Figuring out gear reduction.
 

If I wanted to run a 26" or 27" tall tire on a gear drive how would I go about figuring out what gear reduction I would need to keep the mph the same or just slightly slow than stock?

Convert the # of revolutions for the drive gear and tire to distances by measuring the circumference of each at one rev of the tire, take the differance in circumference of the two tires and reduce the drive gear size by that differance divided by the # of revs the gear has to turn in order to turn the tire once.

tough to explain without confusing myself. LOL

What sort of cool and interesting project are you debating??

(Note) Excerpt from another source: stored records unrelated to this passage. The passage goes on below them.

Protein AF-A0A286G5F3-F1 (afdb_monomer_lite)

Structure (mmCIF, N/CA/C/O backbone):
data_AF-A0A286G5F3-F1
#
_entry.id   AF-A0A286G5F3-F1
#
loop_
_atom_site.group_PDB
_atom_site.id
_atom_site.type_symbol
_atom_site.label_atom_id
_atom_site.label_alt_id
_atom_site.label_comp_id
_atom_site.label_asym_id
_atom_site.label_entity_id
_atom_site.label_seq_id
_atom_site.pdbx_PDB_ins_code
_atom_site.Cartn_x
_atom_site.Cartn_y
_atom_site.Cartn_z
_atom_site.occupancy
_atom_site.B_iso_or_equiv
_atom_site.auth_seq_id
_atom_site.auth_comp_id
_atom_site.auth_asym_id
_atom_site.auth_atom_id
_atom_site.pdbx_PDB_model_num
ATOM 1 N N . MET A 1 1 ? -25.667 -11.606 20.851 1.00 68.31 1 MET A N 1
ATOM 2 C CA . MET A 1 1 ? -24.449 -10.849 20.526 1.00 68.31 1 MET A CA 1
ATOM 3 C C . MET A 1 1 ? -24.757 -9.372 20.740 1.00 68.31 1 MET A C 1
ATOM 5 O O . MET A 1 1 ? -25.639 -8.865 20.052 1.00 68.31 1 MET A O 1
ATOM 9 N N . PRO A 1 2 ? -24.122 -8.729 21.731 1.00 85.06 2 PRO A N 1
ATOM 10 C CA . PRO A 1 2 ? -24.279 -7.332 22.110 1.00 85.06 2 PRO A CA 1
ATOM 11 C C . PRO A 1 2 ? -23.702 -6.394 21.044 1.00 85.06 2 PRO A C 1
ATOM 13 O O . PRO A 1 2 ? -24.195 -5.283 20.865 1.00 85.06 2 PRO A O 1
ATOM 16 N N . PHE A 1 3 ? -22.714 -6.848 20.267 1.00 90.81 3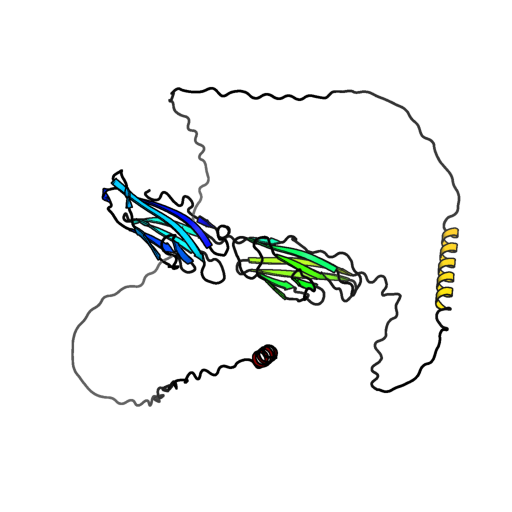 PHE A N 1
ATOM 17 C CA . PHE A 1 3 ? -22.141 -6.073 19.172 1.00 90.81 3 PHE A CA 1
ATOM 18 C C . PHE A 1 3 ? -23.091 -5.984 17.975 1.00 90.81 3 PHE A C 1
ATOM 20 O O . PHE A 1 3 ? -23.419 -6.990 17.344 1.00 90.81 3 PHE A O 1
ATOM 27 N N . ARG A 1 4 ? -23.487 -4.757 17.627 1.00 89.94 4 ARG A N 1
ATOM 28 C CA . ARG A 1 4 ? -24.246 -4.446 16.405 1.00 89.94 4 ARG A CA 1
ATOM 29 C C . ARG A 1 4 ? -23.333 -3.984 15.274 1.00 89.94 4 ARG A C 1
ATOM 31 O O . ARG A 1 4 ? -23.594 -4.296 14.114 1.00 89.94 4 ARG A O 1
ATOM 38 N N . TYR A 1 5 ? -22.260 -3.268 15.615 1.00 90.94 5 TYR A N 1
ATOM 39 C CA . TYR A 1 5 ? -21.271 -2.780 14.659 1.00 90.94 5 TYR A CA 1
ATOM 40 C C . TYR A 1 5 ? -19.834 -2.917 15.181 1.00 90.94 5 TYR A C 1
ATOM 42 O O . TYR A 1 5 ? -19.602 -2.750 16.382 1.00 90.94 5 TYR A O 1
ATOM 50 N N . PRO A 1 6 ? -18.863 -3.123 14.271 1.00 85.44 6 PRO A N 1
ATOM 51 C CA . PRO A 1 6 ? -19.042 -3.256 12.819 1.00 85.44 6 PRO A CA 1
ATOM 52 C C . PRO A 1 6 ? -19.539 -4.650 12.400 1.00 85.44 6 PRO A C 1
ATOM 54 O O . PRO A 1 6 ? -19.291 -5.643 13.074 1.00 85.44 6 PRO A O 1
ATOM 57 N N . SER A 1 7 ? -20.223 -4.724 11.254 1.00 83.56 7 SER A N 1
ATOM 58 C CA . SER A 1 7 ? -20.675 -5.994 10.661 1.00 83.56 7 SER A CA 1
ATOM 59 C C . SER A 1 7 ? -19.549 -6.764 9.962 1.00 83.56 7 SER A C 1
ATOM 61 O O . SER A 1 7 ? -19.626 -7.979 9.793 1.00 83.56 7 SER A O 1
ATOM 63 N N . ALA A 1 8 ? -18.493 -6.062 9.545 1.00 82.12 8 ALA A N 1
ATOM 64 C CA . ALA A 1 8 ? -17.309 -6.661 8.950 1.00 82.12 8 ALA A CA 1
ATOM 65 C C . ALA A 1 8 ? -16.333 -7.130 10.036 1.00 82.12 8 ALA A C 1
ATOM 67 O O . ALA A 1 8 ? -16.039 -6.383 10.962 1.00 82.12 8 ALA A O 1
ATOM 68 N N . THR A 1 9 ? -15.763 -8.325 9.873 1.00 88.94 9 THR A N 1
ATOM 69 C CA . THR A 1 9 ? -14.736 -8.892 10.770 1.00 88.94 9 THR A CA 1
ATOM 70 C C . THR A 1 9 ? -13.304 -8.676 10.271 1.00 88.94 9 THR A C 1
ATOM 72 O O . THR A 1 9 ? -12.340 -8.998 10.967 1.00 88.94 9 THR A O 1
ATOM 75 N N . ILE A 1 10 ? -13.141 -8.141 9.056 1.00 93.75 10 ILE A N 1
ATOM 76 C CA . ILE A 1 10 ? -11.840 -7.909 8.422 1.00 93.75 10 ILE A CA 1
ATOM 77 C C . ILE A 1 10 ? -11.785 -6.479 7.883 1.00 93.75 10 ILE A C 1
ATOM 79 O O . ILE A 1 10 ? -12.596 -6.080 7.047 1.00 93.75 10 ILE A O 1
ATOM 83 N N . ILE A 1 11 ? -10.784 -5.729 8.331 1.00 93.00 11 ILE A N 1
ATOM 84 C CA . ILE A 1 11 ? -10.383 -4.433 7.797 1.00 93.00 11 ILE A CA 1
ATOM 85 C C . ILE A 1 11 ? -9.268 -4.695 6.788 1.00 93.00 11 ILE A C 1
ATOM 87 O O . ILE A 1 11 ? -8.189 -5.163 7.144 1.00 93.00 11 ILE A O 1
ATOM 91 N N . ARG A 1 12 ? -9.523 -4.416 5.514 1.00 91.12 12 ARG A N 1
ATOM 92 C CA . ARG A 1 12 ? -8.544 -4.623 4.445 1.00 91.12 12 ARG A CA 1
ATOM 93 C C . ARG A 1 12 ? -7.738 -3.355 4.229 1.00 91.12 12 ARG A C 1
ATOM 95 O O . ARG A 1 12 ? -8.239 -2.249 4.422 1.00 91.12 12 ARG A O 1
ATOM 102 N N . SER A 1 13 ? -6.490 -3.505 3.812 1.00 87.81 13 SER A N 1
ATOM 103 C CA . SER A 1 13 ? -5.578 -2.372 3.660 1.00 87.81 13 SER A CA 1
ATOM 104 C C . SER A 1 13 ? -6.043 -1.321 2.647 1.00 87.81 13 SER A C 1
ATOM 106 O O . SER A 1 13 ? -5.749 -0.145 2.824 1.00 87.81 13 SER A O 1
ATOM 108 N N . TYR A 1 14 ? -6.828 -1.699 1.632 1.00 84.12 14 TYR A N 1
ATOM 109 C CA . TYR A 1 14 ? -7.424 -0.746 0.686 1.00 84.12 14 TYR A CA 1
ATOM 110 C C . TYR A 1 14 ? -8.568 0.094 1.278 1.00 84.12 14 TYR A C 1
ATOM 112 O O . TYR A 1 14 ? -9.009 1.046 0.639 1.00 84.12 14 TYR A O 1
ATOM 120 N N . HIS A 1 15 ? -9.064 -0.233 2.477 1.00 88.81 15 HIS A N 1
ATOM 121 C CA . HIS A 1 15 ? -10.005 0.631 3.188 1.00 88.81 15 HIS A CA 1
ATOM 122 C C . HIS A 1 15 ? -9.321 1.872 3.780 1.00 88.81 15 HIS A C 1
ATOM 124 O O . HIS A 1 15 ? -10.004 2.853 4.068 1.00 88.81 15 HIS A O 1
ATOM 130 N N . PHE A 1 16 ? -7.995 1.846 3.957 1.00 88.31 16 PHE A N 1
ATOM 131 C CA . PHE A 1 16 ? -7.256 2.987 4.484 1.00 88.31 16 PHE A CA 1
ATOM 132 C C . PHE A 1 16 ? -7.082 4.058 3.404 1.00 88.31 16 PHE A C 1
ATOM 134 O O . PHE A 1 16 ? -6.540 3.788 2.330 1.00 88.31 16 PHE A O 1
ATOM 141 N N . ARG A 1 17 ? -7.487 5.288 3.717 1.00 84.56 17 ARG A N 1
ATOM 142 C CA . ARG A 1 17 ? -7.207 6.497 2.933 1.00 84.56 17 ARG A CA 1
ATOM 143 C C . ARG A 1 17 ? -6.276 7.370 3.742 1.00 84.56 17 ARG A C 1
ATOM 145 O O . ARG A 1 17 ? -6.522 7.562 4.924 1.00 84.56 17 ARG A O 1
ATOM 152 N N . ASP A 1 18 ? -5.173 7.804 3.144 1.00 83.81 18 ASP A N 1
ATOM 153 C CA . ASP A 1 18 ? -4.150 8.588 3.848 1.00 83.81 18 ASP A CA 1
ATOM 154 C C . ASP A 1 18 ? -3.731 7.966 5.190 1.00 83.81 18 ASP A C 1
ATOM 156 O O . ASP A 1 18 ? -3.372 8.652 6.139 1.00 83.81 18 ASP A O 1
ATOM 160 N N . ARG A 1 19 ? -3.717 6.621 5.233 1.00 87.25 19 ARG A N 1
ATOM 161 C CA . ARG A 1 19 ? -3.332 5.798 6.397 1.00 87.25 19 ARG A CA 1
ATOM 162 C C . ARG A 1 19 ? -4.330 5.813 7.554 1.00 87.25 19 ARG A C 1
ATOM 164 O O . ARG A 1 19 ? -4.018 5.309 8.635 1.00 87.25 19 ARG A O 1
ATOM 171 N N . GLU A 1 20 ? -5.540 6.277 7.289 1.00 92.75 20 GLU A N 1
ATOM 172 C CA . GLU A 1 20 ? -6.655 6.298 8.221 1.00 92.75 20 GLU A CA 1
ATOM 173 C C . GLU A 1 20 ? -7.813 5.448 7.700 1.00 92.75 20 GLU A C 1
ATOM 175 O O . GLU A 1 20 ? -8.099 5.402 6.502 1.00 92.75 20 GLU A O 1
ATOM 180 N N . TYR A 1 21 ? -8.492 4.757 8.608 1.00 94.31 21 TYR A N 1
ATOM 181 C CA . TYR A 1 21 ? -9.730 4.052 8.308 1.00 94.31 21 TYR A CA 1
ATOM 182 C C . TYR A 1 21 ? -10.765 4.318 9.394 1.00 94.31 21 TYR A C 1
ATOM 184 O O . TYR A 1 21 ? -10.538 4.013 10.565 1.00 94.31 21 TYR A O 1
ATOM 192 N N . THR A 1 22 ? -11.914 4.854 8.997 1.00 95.69 22 THR A N 1
ATOM 193 C CA . THR A 1 22 ? -12.997 5.209 9.913 1.00 95.69 22 THR A CA 1
ATOM 194 C C . THR A 1 22 ? -14.133 4.196 9.835 1.00 95.69 22 THR A C 1
ATOM 196 O O . THR A 1 22 ? -14.591 3.853 8.745 1.00 95.69 22 THR A O 1
ATOM 199 N N . PHE A 1 23 ? -14.615 3.731 10.987 1.00 95.94 23 PHE A N 1
ATOM 200 C CA . PHE A 1 23 ? -15.735 2.798 11.082 1.00 95.94 23 PHE A CA 1
ATOM 201 C C . PHE A 1 23 ? -16.573 3.026 12.352 1.00 95.94 23 PHE A C 1
ATOM 203 O O . PHE A 1 23 ? -16.050 3.473 13.378 1.00 95.94 23 PHE A O 1
ATOM 210 N N . PRO A 1 24 ? -17.885 2.732 12.308 1.00 96.31 24 PRO A N 1
ATOM 211 C CA . PRO A 1 24 ? -18.743 2.824 13.479 1.00 96.31 24 PRO A CA 1
ATOM 212 C C . PRO A 1 24 ? -18.552 1.620 14.407 1.00 96.31 24 PRO A C 1
ATOM 214 O O . PRO A 1 24 ? -18.344 0.490 13.957 1.00 96.31 24 PRO A O 1
ATOM 217 N N . VAL A 1 25 ? -18.700 1.867 15.705 1.00 96.00 25 VAL A N 1
ATOM 218 C CA . VAL A 1 25 ? -18.761 0.849 16.753 1.00 96.00 25 VAL A CA 1
ATOM 219 C C . VAL A 1 25 ? -20.033 1.039 17.559 1.00 96.00 25 VAL A C 1
ATOM 221 O O . VAL A 1 25 ? -20.364 2.156 17.962 1.00 96.00 25 VAL A O 1
ATOM 224 N N . GLU A 1 26 ? -20.736 -0.065 17.794 1.00 96.25 26 GLU A N 1
ATOM 225 C CA . GLU A 1 26 ? -21.972 -0.080 18.566 1.00 96.25 26 GLU A CA 1
ATOM 226 C C . GLU A 1 26 ? -22.107 -1.402 19.319 1.00 96.25 26 GLU A C 1
ATOM 228 O O . GLU A 1 26 ? -22.065 -2.478 18.713 1.00 96.25 26 GLU A O 1
ATOM 233 N N . SER A 1 27 ? -22.287 -1.304 20.633 1.00 96.12 27 SER A N 1
ATOM 234 C CA . SER A 1 27 ? -22.524 -2.437 21.523 1.00 96.12 27 SER A CA 1
ATOM 235 C C . SER A 1 27 ? -23.689 -2.128 22.456 1.00 96.12 27 SER A C 1
ATOM 237 O O . SER A 1 27 ? -23.747 -1.039 23.033 1.00 96.12 27 SER A O 1
ATOM 239 N N . THR A 1 28 ? -24.620 -3.067 22.594 1.00 95.94 28 THR A N 1
ATOM 240 C CA . THR A 1 28 ? -25.788 -2.968 23.475 1.00 95.94 28 THR A CA 1
ATOM 241 C C . THR A 1 28 ? -25.760 -4.099 24.491 1.00 95.94 28 THR A C 1
ATOM 243 O O . THR A 1 28 ? -25.717 -5.261 24.100 1.00 95.94 28 THR A O 1
ATOM 246 N N . VAL A 1 29 ? -25.833 -3.757 25.773 1.00 95.19 29 VAL A N 1
ATOM 247 C CA . VAL A 1 29 ? -25.855 -4.702 26.898 1.00 95.19 29 VAL A CA 1
ATOM 248 C C . VAL A 1 29 ? -27.181 -4.570 27.655 1.00 95.19 29 VAL A C 1
ATOM 250 O O . VAL A 1 29 ? -27.823 -3.514 27.635 1.00 95.19 29 VAL A O 1
ATOM 253 N N . GLY A 1 30 ? -27.651 -5.667 28.234 1.00 93.19 30 GLY A N 1
ATOM 254 C CA . GLY A 1 30 ? -28.902 -5.755 28.971 1.00 93.19 30 GLY A CA 1
ATOM 255 C C . GLY A 1 30 ? -28.889 -4.971 30.292 1.00 93.19 30 GLY A C 1
ATOM 256 O O . GLY A 1 30 ? -27.832 -4.574 30.787 1.00 93.19 30 GLY A O 1
ATOM 257 N N . PRO A 1 31 ? -30.070 -4.752 30.896 1.00 90.12 31 PRO A N 1
ATOM 258 C CA . PRO A 1 31 ? -30.207 -4.007 32.151 1.00 90.12 31 PRO A CA 1
ATOM 259 C C . PRO A 1 31 ? -29.450 -4.648 33.324 1.00 90.12 31 PRO A C 1
ATOM 261 O O . PRO A 1 31 ? -28.993 -3.938 34.217 1.00 90.12 31 PRO A O 1
ATOM 264 N N . GLU A 1 32 ? -29.304 -5.976 33.328 1.00 88.00 32 GLU A N 1
ATOM 265 C CA . GLU A 1 32 ? -28.667 -6.726 34.422 1.00 88.00 32 GLU A CA 1
ATOM 266 C C . GLU A 1 32 ? -27.138 -6.574 34.453 1.00 88.00 32 GLU A C 1
ATOM 268 O O . GLU A 1 32 ? -26.501 -6.841 35.470 1.00 88.00 32 GLU A O 1
ATOM 273 N N . GLU A 1 33 ? -26.545 -6.116 33.352 1.00 83.38 33 GLU A N 1
ATOM 274 C CA . GLU A 1 33 ? -25.093 -6.079 33.155 1.00 83.38 33 GLU A CA 1
ATOM 275 C C . GLU A 1 33 ? -24.469 -4.751 33.636 1.00 83.38 33 GLU A C 1
ATOM 277 O O . GLU A 1 33 ? -23.268 -4.680 33.907 1.00 83.38 33 GLU A O 1
ATOM 282 N N . GLY A 1 34 ? -25.295 -3.714 33.831 1.00 76.81 34 GLY A N 1
ATOM 283 C CA . GLY A 1 34 ? -24.922 -2.433 34.437 1.00 76.81 34 GLY A CA 1
ATOM 284 C C . GLY A 1 34 ? -24.158 -1.453 33.530 1.00 76.81 34 GLY A C 1
ATOM 285 O O . GLY A 1 34 ? -23.875 -1.705 32.361 1.00 76.81 34 GLY A O 1
ATOM 286 N N . ALA A 1 35 ? -23.804 -0.291 34.098 1.00 79.56 35 ALA A N 1
ATOM 287 C CA . ALA A 1 35 ? -23.141 0.831 33.414 1.00 79.56 35 ALA A CA 1
ATOM 288 C C . ALA A 1 35 ? -21.619 0.627 33.233 1.00 79.56 35 ALA A C 1
ATOM 290 O O . ALA A 1 35 ? -20.808 1.456 33.655 1.00 79.56 35 ALA A O 1
ATOM 291 N N . GLY A 1 36 ? -21.223 -0.507 32.651 1.00 90.50 36 GLY A N 1
ATOM 292 C CA . GLY A 1 36 ? -19.822 -0.831 32.384 1.00 90.50 36 GLY A CA 1
ATOM 293 C C . GLY A 1 36 ? -19.172 0.053 31.309 1.00 90.50 36 GLY A C 1
ATOM 294 O O . GLY A 1 36 ? -19.683 1.104 30.914 1.00 90.50 36 GLY A O 1
ATOM 295 N N . GLN A 1 37 ? -18.011 -0.378 30.816 1.00 95.81 37 GLN A N 1
ATOM 296 C CA . GLN A 1 37 ? -17.289 0.289 29.730 1.00 95.81 37 GLN A CA 1
ATOM 297 C C . GLN A 1 37 ? -16.999 -0.698 28.603 1.00 95.81 37 GLN A C 1
ATOM 299 O O . GLN A 1 37 ? -16.720 -1.869 28.849 1.00 95.81 37 GLN A O 1
ATOM 304 N N . LEU A 1 38 ? -17.058 -0.214 27.366 1.00 96.31 38 LEU A N 1
ATOM 305 C CA . LEU A 1 38 ? -16.579 -0.939 26.199 1.00 96.31 38 LEU A CA 1
ATOM 306 C C . LEU A 1 38 ? -15.095 -0.613 26.029 1.00 96.31 38 LEU A C 1
ATOM 308 O O . LEU A 1 38 ? -14.748 0.537 25.755 1.00 96.31 38 LEU A O 1
ATOM 312 N N . LEU A 1 39 ? -14.236 -1.614 26.202 1.00 97.44 39 LEU A N 1
ATOM 313 C CA . LEU A 1 39 ? -12.796 -1.490 25.996 1.00 97.44 39 LEU A CA 1
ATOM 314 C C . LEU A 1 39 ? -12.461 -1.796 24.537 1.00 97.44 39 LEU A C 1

I'm still in the "that would be cool" stage of planning, if it ever turns into a reality I will start a thread.

Lol... ya we all have those eh.

If it matters at all... changing from a 23" osd tire to a 26" osd tire doesnt make a whole lot of differance as far as ground speed goes, its sort of noticable in the higher gears but not so much in the lower gears. If you were building a puller it is probably worth worrying about... but not for a basic yard machine. Ive put 26" ATV tires to replace the 23" turfs on all my personal toys/tractors.... top speed is maybe 1mph faster.

On my pullers, the one with 16 tooth second with 26" tires and the 19 tooth with 23" tires were very close to the same. It would be the cheapest way to go with taller tires for sure.

I would like to do a 16,17,19 tooth plowing tranny using all stock gears.


Here is a calculator from Midwest super cub.
https://gears.mwsc.co/

Randy

I guess my idea might turn into reality, I just scored a brand new pair of 26x12-12 Tru Powers off eBay for $153 and free shipping.:bigeyes: